55.	You consider the Smith machine your private towel/coat rack. Not only is this convenient, but it prevent others from boarding the fail boat.
56.	You know that ammonia is an acceptable morning coffee substitute on days when you’re really struggling.
57.	You always carry spare underwear.
58.	You keep baby wipes, baby oil, chalk, and baby powder in your bag at all times
59.	You have no need to be a poser and “act” scary. You are scary
60.	You have no need to be a poser and act “tough”. You are tough and have proven yourself at competitions
61.	You would rather have a gift certificate to IronMind than GNC
62.	You take your shoes off to deadlift
63.	You hold records in max deadlift, deadlift for reps, 18” deadlift, axle deadlift, axle deadlift for reps, car deadlift, car deadlift for reps and most wings eaten in 30 minutes at the local pub.
64.	When you pick something up at work you have to remind yourself not to wait for a down command
65.	You think chucks aren’t an ideal shoe for meets.
66.	You spend more on NAS dues, meet fees, and fuel to travel to meets than you do on rent
67.	You wonder why it takes two people to unload a keg full of beer
68.	You have 12 egg whites every morning.  And twelve egg yolks.  Only small people skip the yolk.
69.	You can pull a semi truck but balk when your wife asks you to move a heavy box for fear of pulling something
70.	You think competing outside during a thunderstorm is pretty normal.
71.	You think spinning collars on a barbell are cheating
72.	You can lift odd shaped objects without hurting yourself
73.	You use your sick days because you can’t get out of bed after a meet, but still manage to get to the gym that night
74.	You care about the argument over who was better between Jon Pall and Kaz
75.	You know something that should have been on this list!


----------



## fubaseball (Aug 8, 2013)

Hahahahahha man this made me laugh and is all to true!
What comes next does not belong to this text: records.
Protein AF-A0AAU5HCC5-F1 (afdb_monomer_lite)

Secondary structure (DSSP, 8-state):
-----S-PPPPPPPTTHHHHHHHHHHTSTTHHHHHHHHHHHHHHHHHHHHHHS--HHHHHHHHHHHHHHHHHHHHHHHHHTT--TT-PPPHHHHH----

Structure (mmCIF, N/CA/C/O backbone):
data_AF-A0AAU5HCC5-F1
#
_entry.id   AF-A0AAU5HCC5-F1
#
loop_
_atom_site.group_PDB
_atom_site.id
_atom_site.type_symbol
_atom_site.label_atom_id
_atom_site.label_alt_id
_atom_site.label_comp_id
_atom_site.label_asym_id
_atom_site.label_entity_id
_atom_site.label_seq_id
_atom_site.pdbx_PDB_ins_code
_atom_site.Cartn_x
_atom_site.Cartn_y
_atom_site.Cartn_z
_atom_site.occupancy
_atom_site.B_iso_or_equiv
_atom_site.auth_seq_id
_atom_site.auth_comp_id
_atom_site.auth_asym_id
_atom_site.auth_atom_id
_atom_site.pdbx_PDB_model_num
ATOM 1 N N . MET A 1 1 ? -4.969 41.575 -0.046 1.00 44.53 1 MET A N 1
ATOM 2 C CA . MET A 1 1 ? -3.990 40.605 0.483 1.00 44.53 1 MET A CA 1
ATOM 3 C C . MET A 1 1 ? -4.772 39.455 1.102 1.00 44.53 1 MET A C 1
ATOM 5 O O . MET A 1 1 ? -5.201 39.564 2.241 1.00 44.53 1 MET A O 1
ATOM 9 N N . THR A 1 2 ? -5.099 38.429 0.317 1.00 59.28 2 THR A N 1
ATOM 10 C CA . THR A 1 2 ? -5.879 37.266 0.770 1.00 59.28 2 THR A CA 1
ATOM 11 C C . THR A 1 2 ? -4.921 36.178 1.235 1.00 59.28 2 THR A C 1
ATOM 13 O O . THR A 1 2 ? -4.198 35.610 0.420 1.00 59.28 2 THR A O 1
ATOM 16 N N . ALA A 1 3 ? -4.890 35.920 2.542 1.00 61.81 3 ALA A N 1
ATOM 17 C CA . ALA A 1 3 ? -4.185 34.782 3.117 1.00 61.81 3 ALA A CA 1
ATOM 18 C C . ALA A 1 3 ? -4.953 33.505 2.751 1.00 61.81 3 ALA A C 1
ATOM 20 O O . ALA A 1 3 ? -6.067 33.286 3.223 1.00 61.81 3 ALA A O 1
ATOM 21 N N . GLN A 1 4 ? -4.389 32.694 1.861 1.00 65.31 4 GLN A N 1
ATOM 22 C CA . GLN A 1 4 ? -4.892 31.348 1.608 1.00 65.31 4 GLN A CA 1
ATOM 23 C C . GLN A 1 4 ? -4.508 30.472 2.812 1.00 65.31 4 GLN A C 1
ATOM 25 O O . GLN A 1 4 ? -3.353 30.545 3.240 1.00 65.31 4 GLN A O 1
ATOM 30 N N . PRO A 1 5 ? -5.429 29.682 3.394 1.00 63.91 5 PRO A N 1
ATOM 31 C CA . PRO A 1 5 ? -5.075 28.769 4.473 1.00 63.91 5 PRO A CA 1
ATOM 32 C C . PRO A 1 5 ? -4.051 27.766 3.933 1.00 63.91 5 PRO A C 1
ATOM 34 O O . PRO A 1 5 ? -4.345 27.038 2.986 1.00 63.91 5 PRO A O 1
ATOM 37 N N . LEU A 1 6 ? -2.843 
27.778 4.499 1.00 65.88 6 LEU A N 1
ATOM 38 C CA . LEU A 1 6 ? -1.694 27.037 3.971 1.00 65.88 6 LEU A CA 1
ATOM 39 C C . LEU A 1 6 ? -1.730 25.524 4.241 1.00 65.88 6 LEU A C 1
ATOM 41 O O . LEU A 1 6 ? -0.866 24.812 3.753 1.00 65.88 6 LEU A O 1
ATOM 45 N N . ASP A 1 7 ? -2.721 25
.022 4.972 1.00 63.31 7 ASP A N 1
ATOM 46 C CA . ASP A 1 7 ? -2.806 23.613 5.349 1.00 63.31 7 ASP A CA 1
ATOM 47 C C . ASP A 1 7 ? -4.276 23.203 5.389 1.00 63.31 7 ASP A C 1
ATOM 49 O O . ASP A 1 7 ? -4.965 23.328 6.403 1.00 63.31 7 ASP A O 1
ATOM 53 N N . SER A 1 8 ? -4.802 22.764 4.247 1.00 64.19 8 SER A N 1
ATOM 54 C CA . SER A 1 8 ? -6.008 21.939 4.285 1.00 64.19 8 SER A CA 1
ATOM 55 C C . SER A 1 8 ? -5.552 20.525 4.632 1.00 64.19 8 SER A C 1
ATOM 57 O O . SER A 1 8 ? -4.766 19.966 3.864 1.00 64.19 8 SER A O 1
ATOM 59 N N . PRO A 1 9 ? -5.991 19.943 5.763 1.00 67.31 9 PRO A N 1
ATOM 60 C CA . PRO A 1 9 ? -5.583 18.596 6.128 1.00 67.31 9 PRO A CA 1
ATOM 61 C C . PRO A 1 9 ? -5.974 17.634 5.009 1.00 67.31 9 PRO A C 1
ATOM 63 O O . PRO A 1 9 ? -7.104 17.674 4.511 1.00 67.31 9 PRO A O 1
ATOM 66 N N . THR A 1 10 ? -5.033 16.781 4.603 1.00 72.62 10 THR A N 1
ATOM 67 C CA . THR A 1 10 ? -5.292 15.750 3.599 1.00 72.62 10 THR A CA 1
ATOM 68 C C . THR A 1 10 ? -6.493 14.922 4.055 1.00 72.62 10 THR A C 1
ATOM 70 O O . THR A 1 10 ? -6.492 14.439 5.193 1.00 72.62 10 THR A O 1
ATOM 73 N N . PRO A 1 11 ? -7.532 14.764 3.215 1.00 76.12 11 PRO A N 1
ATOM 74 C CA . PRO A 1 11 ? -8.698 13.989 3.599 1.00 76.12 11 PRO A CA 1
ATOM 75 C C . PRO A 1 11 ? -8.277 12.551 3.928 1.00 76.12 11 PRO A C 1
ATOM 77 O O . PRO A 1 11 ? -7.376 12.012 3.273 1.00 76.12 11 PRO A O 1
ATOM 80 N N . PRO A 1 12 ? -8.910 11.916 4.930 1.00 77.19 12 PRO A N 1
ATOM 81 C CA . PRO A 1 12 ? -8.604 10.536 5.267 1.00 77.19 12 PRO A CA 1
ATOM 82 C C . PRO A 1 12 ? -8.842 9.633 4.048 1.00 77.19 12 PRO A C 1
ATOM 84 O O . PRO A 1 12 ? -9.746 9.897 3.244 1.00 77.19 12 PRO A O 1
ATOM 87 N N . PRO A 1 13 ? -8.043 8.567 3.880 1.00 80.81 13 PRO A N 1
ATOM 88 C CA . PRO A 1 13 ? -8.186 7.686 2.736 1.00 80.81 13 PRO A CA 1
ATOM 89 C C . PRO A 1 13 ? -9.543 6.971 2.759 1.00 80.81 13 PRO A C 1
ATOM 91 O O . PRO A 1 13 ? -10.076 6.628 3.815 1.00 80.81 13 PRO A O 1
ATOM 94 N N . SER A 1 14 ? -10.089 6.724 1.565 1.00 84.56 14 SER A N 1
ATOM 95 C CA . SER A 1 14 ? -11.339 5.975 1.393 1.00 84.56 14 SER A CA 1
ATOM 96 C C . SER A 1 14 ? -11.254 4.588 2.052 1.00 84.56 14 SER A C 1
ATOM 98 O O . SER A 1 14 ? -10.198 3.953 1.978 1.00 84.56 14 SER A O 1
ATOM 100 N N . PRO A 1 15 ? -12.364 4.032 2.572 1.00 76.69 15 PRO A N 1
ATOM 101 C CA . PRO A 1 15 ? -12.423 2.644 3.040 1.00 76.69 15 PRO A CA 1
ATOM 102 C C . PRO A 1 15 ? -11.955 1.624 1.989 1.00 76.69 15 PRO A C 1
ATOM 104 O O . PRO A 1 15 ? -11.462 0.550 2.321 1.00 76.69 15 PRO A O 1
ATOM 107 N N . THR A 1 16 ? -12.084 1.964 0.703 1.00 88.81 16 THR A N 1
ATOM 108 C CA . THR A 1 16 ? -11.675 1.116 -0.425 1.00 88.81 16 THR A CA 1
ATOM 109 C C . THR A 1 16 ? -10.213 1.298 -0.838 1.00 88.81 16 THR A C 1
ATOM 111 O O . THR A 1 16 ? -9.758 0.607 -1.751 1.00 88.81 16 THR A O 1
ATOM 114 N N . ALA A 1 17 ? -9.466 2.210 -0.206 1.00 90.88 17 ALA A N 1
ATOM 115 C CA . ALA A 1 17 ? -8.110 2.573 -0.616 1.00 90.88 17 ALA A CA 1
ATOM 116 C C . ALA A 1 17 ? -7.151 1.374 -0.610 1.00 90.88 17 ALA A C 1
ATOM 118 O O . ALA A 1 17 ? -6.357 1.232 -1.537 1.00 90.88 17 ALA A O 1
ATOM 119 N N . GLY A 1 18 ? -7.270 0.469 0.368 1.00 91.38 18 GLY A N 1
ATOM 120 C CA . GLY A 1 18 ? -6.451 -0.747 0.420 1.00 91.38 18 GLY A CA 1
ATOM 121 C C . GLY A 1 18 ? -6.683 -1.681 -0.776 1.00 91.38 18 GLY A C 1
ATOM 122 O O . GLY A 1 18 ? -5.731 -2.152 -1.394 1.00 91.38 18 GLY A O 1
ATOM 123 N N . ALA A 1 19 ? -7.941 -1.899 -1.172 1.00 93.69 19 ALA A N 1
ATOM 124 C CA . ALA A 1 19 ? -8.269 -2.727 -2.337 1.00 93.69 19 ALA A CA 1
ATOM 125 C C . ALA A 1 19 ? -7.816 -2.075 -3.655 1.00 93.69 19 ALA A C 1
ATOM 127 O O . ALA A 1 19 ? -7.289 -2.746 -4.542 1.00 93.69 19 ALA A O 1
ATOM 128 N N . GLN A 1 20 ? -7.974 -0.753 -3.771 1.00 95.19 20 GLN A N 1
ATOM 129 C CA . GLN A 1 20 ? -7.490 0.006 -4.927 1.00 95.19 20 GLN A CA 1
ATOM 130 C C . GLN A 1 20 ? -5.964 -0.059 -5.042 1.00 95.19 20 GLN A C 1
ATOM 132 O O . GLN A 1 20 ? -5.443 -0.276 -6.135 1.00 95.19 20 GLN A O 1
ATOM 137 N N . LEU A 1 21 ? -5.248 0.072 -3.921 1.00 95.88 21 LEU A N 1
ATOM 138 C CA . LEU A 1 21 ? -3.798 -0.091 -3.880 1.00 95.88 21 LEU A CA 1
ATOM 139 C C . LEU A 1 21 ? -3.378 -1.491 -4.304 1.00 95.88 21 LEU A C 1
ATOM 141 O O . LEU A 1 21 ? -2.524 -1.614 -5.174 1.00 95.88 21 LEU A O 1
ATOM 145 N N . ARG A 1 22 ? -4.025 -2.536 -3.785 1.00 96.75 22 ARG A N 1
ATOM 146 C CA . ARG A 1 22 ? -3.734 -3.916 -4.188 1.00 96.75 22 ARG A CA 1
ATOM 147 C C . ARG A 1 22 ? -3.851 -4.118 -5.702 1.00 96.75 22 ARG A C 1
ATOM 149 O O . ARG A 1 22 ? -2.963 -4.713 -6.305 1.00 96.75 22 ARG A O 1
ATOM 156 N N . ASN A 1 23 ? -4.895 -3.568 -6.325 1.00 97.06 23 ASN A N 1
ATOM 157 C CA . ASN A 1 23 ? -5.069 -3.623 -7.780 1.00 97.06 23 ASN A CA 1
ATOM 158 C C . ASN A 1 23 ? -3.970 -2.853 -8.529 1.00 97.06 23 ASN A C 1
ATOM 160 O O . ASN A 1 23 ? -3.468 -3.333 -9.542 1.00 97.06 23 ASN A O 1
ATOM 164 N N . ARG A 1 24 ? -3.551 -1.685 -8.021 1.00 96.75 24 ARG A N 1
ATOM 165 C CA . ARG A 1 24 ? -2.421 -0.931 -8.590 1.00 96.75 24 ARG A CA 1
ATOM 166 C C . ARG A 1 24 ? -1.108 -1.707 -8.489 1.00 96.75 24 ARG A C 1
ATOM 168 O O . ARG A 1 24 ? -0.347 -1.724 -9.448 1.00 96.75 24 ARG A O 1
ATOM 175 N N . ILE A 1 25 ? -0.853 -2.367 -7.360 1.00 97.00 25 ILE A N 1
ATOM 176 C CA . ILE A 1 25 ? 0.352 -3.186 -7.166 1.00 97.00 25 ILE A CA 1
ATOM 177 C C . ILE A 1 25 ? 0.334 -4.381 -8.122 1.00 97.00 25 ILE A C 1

I'm stealing this for FB


----------



## Ironbuilt (Aug 9, 2013)

Hell yeah this is great and should be posted in a strongmans weight room.
Fuse get this tattoed on your back bro..above your barbell tramp stamp above your ass crack...u guys see that on fuses fb ?.


----------



## BigBob (Aug 12, 2013)

Hahaha. Crossfit for strong people.


----------



## srd1 (Aug 12, 2013)

Soooo Funny!!!!


----------



## darksidefitness (Aug 13, 2013)

You may looks sexy with a tattoo like that!!!:naughty1:



Ironbuilt said:


> Hell yeah this is great and should be posted in a strongmans weight room.
> Fuse get this tattoed on your back bro..above your barbell tramp stamp above your ass crack...u guys see that on fuses fb ?.


----------



## kurtpl (Aug 16, 2013)

This article was taken from a website called Brute Strong. It was reprinted without permission. We will file a DMCA complaint if this article is not removed by Monday August 19th. 

Thank you.


----------



## LastChance (Aug 16, 2013)

booooooo.....you suck.


----------



## kurtpl (Aug 19, 2013)

Filing a DMCA tomorrow.


----------



## kurtpl (Aug 19, 2013)

LastChance said:


> booooooo.....you suck.



Put a link in. The guy worked his ass off.


----------



## Enigmatic707 (Aug 19, 2013)

kurtpl said:


> Filing a DMCA tomorrow.



Wtf are you talking about?


----------



## WesleyInman (Sep 7, 2013)

#27...My joints live off Horse Linament


----------



## Ironbuilt (Sep 8, 2013)

kurtpl said:


> Filing a DMCA tomorrow.



Lmfao
.who are u a copywrite cop..?  You probably need to read up on what u r talking about.. dont be a fool.fool


----------



## wrees (Sep 14, 2013)

kurtpl said:


> Put a link in. The guy worked his ass off.





worked his ass off? gtfo


----------



## wrees (Sep 14, 2013)

kurtpl said:


> Filing a DMCA tomorrow.



im telling my mom


----------



## darksidefitness (Sep 15, 2013)

Like Ron White said...YOU CAN FIX STUPID!!!




kurtpl said:


> This article was taken from a website called Brute Strong. It was reprinted without permission. We will file a DMCA complaint if this article is not removed by Monday August 19th.
> 
> Thank you.


----------



## darksidefitness (Sep 16, 2013)

nahhhh...is more like the copyrights fairy!!!





Ironbuilt said:


> Lmfao
> .who are u a copywrite cop..?


----------